Work to complete =>
Repeat exactly the lines of the entries below from the one with "ATOM 202 O O" through the one with "ATOM 217 C C", both ends included, and nothing else.

Data to process =>
*** Begin section ***

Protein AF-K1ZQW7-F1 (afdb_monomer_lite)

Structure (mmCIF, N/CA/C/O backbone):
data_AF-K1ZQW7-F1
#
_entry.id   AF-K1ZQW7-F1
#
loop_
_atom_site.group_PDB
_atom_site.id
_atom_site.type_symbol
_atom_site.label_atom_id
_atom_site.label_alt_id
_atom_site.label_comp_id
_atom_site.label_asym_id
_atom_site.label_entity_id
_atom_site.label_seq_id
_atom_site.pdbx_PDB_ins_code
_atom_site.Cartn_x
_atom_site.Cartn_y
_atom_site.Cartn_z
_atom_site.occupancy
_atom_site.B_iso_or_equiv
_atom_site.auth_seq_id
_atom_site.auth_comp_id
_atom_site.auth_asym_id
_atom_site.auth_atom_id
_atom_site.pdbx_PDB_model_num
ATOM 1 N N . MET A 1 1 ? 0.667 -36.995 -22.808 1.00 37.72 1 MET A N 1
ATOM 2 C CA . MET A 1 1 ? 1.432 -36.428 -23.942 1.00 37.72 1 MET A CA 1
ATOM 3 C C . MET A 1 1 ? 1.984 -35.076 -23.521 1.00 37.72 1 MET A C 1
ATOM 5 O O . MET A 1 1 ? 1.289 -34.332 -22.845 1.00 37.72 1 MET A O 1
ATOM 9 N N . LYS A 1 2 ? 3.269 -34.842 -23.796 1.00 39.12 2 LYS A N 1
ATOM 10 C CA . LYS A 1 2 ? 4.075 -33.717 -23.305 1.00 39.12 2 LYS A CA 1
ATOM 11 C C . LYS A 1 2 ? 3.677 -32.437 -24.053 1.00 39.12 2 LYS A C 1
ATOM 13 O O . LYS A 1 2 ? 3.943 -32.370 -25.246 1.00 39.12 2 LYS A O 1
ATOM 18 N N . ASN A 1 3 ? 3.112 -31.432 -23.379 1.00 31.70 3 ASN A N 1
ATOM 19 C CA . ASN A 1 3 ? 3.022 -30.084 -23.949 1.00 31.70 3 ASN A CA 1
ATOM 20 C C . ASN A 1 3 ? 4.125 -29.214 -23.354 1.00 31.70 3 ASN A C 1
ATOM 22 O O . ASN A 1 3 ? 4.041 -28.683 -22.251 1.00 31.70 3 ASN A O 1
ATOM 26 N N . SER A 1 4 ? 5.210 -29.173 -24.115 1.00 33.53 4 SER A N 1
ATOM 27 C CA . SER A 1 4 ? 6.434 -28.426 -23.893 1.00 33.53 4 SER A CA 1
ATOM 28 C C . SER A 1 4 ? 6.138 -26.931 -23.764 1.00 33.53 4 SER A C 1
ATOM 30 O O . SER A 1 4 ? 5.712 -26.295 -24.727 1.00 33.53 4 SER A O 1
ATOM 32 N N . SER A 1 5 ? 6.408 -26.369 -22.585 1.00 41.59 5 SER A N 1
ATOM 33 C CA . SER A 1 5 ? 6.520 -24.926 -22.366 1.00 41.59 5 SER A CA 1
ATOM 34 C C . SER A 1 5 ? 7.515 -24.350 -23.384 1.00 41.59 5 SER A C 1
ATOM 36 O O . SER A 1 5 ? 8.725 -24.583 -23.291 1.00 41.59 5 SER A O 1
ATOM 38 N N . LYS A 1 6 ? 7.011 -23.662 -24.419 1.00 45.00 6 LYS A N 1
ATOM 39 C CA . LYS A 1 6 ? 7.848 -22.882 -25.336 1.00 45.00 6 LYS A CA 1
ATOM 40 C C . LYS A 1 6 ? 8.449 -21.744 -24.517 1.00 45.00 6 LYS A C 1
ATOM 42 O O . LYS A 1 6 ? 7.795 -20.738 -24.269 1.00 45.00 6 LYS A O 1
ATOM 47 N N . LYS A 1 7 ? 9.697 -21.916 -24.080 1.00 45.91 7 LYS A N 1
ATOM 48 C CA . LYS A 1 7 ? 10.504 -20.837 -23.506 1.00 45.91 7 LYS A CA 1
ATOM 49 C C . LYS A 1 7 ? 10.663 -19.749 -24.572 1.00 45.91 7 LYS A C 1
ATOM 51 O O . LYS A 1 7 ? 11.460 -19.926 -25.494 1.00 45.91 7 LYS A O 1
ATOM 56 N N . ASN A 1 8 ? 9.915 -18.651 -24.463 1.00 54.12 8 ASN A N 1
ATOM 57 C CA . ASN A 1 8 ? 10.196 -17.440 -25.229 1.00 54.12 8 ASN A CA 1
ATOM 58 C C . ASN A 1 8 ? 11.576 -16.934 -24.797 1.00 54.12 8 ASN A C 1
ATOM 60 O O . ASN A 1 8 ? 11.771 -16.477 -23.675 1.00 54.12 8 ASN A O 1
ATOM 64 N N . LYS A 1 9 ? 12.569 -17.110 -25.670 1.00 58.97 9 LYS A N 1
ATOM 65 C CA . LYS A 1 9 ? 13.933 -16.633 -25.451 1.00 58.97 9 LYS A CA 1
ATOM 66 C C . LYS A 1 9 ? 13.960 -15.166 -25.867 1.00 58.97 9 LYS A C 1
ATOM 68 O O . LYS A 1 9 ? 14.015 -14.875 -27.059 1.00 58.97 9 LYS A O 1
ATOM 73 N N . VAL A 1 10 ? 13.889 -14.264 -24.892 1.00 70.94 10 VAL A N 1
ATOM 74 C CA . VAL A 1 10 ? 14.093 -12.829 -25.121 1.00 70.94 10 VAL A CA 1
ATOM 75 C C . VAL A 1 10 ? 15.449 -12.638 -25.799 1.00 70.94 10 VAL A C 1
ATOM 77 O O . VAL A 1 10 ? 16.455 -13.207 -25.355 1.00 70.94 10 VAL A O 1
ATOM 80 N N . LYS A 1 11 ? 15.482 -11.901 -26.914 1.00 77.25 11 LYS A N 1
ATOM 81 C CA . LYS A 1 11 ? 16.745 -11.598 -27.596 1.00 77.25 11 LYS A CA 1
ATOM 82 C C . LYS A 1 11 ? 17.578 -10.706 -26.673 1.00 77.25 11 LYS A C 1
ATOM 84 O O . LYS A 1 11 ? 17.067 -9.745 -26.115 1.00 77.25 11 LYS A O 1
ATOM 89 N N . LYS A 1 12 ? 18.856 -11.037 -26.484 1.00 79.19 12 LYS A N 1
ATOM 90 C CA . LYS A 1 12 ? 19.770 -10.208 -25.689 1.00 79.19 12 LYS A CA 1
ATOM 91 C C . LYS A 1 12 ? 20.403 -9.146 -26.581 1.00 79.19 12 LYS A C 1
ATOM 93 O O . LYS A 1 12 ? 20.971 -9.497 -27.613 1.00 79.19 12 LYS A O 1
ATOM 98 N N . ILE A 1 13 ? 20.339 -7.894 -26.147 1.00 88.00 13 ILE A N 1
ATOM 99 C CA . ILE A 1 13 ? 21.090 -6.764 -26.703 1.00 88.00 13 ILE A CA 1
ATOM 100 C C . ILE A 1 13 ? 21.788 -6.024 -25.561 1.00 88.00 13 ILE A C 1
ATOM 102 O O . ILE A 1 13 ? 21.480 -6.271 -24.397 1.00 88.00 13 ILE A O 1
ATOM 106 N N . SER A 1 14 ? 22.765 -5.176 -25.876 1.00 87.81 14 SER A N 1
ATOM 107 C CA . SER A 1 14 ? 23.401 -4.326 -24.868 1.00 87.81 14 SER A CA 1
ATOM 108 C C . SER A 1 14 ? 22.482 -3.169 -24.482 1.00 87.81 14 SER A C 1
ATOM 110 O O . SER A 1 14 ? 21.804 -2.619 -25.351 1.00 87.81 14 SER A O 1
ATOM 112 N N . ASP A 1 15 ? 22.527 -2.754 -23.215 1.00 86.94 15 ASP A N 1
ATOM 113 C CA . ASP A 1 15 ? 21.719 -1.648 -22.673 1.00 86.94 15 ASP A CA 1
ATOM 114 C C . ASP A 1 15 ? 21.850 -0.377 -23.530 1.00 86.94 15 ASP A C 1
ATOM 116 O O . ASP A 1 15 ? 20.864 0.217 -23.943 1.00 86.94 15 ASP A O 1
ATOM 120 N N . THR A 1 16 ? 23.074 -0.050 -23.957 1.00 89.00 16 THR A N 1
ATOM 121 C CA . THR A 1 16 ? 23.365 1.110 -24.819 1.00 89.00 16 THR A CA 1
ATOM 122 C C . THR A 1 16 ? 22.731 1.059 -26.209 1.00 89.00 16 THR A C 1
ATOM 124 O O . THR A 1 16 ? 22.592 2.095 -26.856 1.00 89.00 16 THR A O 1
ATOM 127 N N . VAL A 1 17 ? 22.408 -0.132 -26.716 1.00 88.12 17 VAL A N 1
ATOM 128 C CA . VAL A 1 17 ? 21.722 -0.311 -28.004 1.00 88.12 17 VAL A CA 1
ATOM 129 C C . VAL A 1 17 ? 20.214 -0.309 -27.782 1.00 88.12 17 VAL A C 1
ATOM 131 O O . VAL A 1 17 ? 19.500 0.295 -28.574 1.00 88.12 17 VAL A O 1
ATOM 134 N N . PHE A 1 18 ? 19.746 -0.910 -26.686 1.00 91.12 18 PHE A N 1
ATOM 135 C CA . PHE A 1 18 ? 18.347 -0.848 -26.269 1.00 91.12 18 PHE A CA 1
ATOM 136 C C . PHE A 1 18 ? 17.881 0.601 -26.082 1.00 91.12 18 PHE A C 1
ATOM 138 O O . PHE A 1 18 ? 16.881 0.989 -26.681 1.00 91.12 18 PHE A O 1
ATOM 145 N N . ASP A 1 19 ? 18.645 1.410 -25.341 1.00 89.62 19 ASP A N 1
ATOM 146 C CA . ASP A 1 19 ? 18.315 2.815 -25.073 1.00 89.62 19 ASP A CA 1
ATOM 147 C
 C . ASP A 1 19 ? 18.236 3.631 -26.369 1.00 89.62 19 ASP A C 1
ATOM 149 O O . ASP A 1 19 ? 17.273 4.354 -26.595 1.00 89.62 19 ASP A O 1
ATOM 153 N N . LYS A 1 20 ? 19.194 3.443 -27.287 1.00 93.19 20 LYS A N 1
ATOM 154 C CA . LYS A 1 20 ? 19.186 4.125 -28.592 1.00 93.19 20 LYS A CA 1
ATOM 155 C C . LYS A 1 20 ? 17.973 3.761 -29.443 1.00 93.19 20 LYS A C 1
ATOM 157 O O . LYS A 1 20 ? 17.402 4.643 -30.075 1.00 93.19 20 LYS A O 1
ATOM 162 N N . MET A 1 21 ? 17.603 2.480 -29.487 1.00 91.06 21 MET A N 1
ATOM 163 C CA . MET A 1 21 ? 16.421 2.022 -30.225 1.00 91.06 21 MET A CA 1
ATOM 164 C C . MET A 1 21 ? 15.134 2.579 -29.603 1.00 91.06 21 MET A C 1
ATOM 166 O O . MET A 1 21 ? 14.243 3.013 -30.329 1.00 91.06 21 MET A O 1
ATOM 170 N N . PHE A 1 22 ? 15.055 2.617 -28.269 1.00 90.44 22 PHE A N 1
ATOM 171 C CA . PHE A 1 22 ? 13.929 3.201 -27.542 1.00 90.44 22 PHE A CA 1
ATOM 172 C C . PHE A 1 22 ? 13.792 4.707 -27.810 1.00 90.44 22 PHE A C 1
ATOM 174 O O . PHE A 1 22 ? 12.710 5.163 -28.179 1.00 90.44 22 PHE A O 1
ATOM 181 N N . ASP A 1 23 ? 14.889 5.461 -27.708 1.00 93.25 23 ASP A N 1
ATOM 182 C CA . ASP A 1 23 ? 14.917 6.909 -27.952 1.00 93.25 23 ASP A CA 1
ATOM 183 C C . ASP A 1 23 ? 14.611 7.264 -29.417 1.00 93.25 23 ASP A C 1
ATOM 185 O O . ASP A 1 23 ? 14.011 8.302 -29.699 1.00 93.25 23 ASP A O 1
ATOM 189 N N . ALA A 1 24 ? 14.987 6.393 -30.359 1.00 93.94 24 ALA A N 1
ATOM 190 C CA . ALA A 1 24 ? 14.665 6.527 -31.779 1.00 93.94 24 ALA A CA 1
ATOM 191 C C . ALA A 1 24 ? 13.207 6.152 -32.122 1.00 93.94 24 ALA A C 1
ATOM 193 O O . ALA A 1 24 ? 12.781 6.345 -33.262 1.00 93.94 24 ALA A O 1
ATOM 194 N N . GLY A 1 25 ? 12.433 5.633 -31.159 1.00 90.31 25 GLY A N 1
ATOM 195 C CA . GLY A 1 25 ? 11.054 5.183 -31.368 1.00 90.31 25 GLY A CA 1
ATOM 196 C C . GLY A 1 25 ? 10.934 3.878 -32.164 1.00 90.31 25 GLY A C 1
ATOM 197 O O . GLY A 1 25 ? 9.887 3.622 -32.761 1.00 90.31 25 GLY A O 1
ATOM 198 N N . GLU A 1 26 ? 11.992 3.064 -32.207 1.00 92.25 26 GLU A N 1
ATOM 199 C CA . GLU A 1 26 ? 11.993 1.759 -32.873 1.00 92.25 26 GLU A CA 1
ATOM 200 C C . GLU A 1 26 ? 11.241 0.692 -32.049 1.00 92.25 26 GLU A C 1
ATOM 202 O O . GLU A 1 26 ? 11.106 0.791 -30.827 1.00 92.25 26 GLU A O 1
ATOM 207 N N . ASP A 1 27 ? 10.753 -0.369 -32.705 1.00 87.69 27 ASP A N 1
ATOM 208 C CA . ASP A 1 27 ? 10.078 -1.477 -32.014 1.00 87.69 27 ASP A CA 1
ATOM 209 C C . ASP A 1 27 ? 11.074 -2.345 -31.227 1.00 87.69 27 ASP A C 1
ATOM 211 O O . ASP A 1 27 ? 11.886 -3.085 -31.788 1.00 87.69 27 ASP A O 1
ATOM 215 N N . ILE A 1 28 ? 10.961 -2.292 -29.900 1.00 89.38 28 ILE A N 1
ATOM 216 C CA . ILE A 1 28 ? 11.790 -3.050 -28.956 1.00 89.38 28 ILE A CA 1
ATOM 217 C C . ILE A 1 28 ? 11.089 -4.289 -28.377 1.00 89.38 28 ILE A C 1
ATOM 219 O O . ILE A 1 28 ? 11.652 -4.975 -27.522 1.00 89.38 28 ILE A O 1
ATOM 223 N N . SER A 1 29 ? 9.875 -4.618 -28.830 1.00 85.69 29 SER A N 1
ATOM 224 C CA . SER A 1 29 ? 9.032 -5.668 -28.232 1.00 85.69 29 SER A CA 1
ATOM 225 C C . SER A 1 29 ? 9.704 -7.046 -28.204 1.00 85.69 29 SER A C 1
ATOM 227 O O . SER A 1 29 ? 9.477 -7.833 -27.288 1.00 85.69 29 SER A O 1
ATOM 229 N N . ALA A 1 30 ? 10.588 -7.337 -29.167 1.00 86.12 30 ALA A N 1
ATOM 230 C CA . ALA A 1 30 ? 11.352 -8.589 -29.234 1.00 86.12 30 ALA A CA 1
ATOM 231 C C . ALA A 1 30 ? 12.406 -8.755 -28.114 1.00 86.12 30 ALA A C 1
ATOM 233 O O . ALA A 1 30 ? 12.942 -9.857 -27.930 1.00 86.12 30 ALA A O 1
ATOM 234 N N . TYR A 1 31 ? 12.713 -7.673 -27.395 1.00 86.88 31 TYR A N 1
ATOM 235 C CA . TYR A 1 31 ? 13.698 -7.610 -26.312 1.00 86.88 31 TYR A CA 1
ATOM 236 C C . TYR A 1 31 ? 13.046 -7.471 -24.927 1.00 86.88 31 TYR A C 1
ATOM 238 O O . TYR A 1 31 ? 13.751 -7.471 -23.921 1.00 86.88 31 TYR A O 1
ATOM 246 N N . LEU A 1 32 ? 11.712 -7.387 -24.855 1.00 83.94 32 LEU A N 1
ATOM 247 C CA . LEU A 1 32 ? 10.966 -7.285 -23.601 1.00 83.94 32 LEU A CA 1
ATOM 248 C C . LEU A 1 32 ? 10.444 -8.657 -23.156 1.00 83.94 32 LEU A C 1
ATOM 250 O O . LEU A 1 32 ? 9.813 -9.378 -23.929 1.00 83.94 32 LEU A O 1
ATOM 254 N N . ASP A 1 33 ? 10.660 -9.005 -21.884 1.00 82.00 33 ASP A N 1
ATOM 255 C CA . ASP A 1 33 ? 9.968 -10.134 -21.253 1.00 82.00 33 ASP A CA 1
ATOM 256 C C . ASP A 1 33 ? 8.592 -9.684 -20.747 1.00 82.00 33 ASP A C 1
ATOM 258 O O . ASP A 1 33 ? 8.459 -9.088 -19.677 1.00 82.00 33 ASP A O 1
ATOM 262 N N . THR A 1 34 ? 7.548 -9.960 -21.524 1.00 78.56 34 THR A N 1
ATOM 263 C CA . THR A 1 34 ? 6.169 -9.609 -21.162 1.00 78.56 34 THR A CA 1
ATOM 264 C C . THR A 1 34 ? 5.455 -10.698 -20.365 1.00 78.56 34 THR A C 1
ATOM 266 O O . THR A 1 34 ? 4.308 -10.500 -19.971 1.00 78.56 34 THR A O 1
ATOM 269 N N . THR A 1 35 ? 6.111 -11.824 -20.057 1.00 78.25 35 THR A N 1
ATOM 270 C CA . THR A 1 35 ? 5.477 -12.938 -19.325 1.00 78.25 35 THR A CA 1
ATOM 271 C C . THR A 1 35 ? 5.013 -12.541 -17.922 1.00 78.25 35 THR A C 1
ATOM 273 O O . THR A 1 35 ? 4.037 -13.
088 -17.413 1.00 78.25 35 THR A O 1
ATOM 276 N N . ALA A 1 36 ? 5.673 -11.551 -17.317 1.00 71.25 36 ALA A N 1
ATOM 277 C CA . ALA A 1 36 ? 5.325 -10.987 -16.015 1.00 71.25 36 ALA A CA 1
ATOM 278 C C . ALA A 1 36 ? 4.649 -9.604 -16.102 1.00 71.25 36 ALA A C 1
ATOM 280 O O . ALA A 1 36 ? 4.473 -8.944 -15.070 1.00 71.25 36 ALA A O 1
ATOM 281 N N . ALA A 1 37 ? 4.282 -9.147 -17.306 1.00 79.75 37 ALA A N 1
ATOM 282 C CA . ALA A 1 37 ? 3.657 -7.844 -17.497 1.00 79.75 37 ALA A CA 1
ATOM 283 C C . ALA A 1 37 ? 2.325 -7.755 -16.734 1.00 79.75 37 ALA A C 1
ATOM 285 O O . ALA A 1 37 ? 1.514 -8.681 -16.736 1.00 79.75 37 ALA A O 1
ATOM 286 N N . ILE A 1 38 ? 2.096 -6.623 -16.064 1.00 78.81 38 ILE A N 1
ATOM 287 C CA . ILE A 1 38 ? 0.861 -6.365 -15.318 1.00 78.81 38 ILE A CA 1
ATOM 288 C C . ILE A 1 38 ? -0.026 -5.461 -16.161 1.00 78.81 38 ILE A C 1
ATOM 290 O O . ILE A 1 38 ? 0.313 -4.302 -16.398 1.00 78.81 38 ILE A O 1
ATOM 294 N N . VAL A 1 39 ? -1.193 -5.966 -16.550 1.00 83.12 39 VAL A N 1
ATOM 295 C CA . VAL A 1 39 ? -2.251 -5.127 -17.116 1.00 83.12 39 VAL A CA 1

*** End section ***

Response area =>
ATOM 202 O O . GLU A 1 26 ? 11.106 0.791 -30.827 1.00 92.25 26 GLU A O 1
ATOM 207 N N . ASP A 1 27 ? 10.753 -0.369 -32.705 1.00 87.69 27 ASP A N 1
ATOM 208 C CA . ASP A 1 27 ? 10.078 -1.477 -32.014 1.00 87.69 27 ASP A CA 1
ATOM 209 C C . ASP A 1 27 ? 11.074 -2.345 -31.227 1.00 87.69 27 ASP A C 1
ATOM 211 O O . ASP A 1 27 ? 11.886 -3.085 -31.788 1.00 87.69 27 ASP A O 1
ATOM 215 N N . ILE A 1 28 ? 10.961 -2.292 -29.900 1.00 89.38 28 ILE A N 1
ATOM 216 C CA . ILE A 1 28 ? 11.790 -3.050 -28.956 1.00 89.38 28 ILE A CA 1
ATOM 217 C C . ILE A 1 28 ? 11.089 -4.289 -28.377 1.00 89.38 28 ILE A C 1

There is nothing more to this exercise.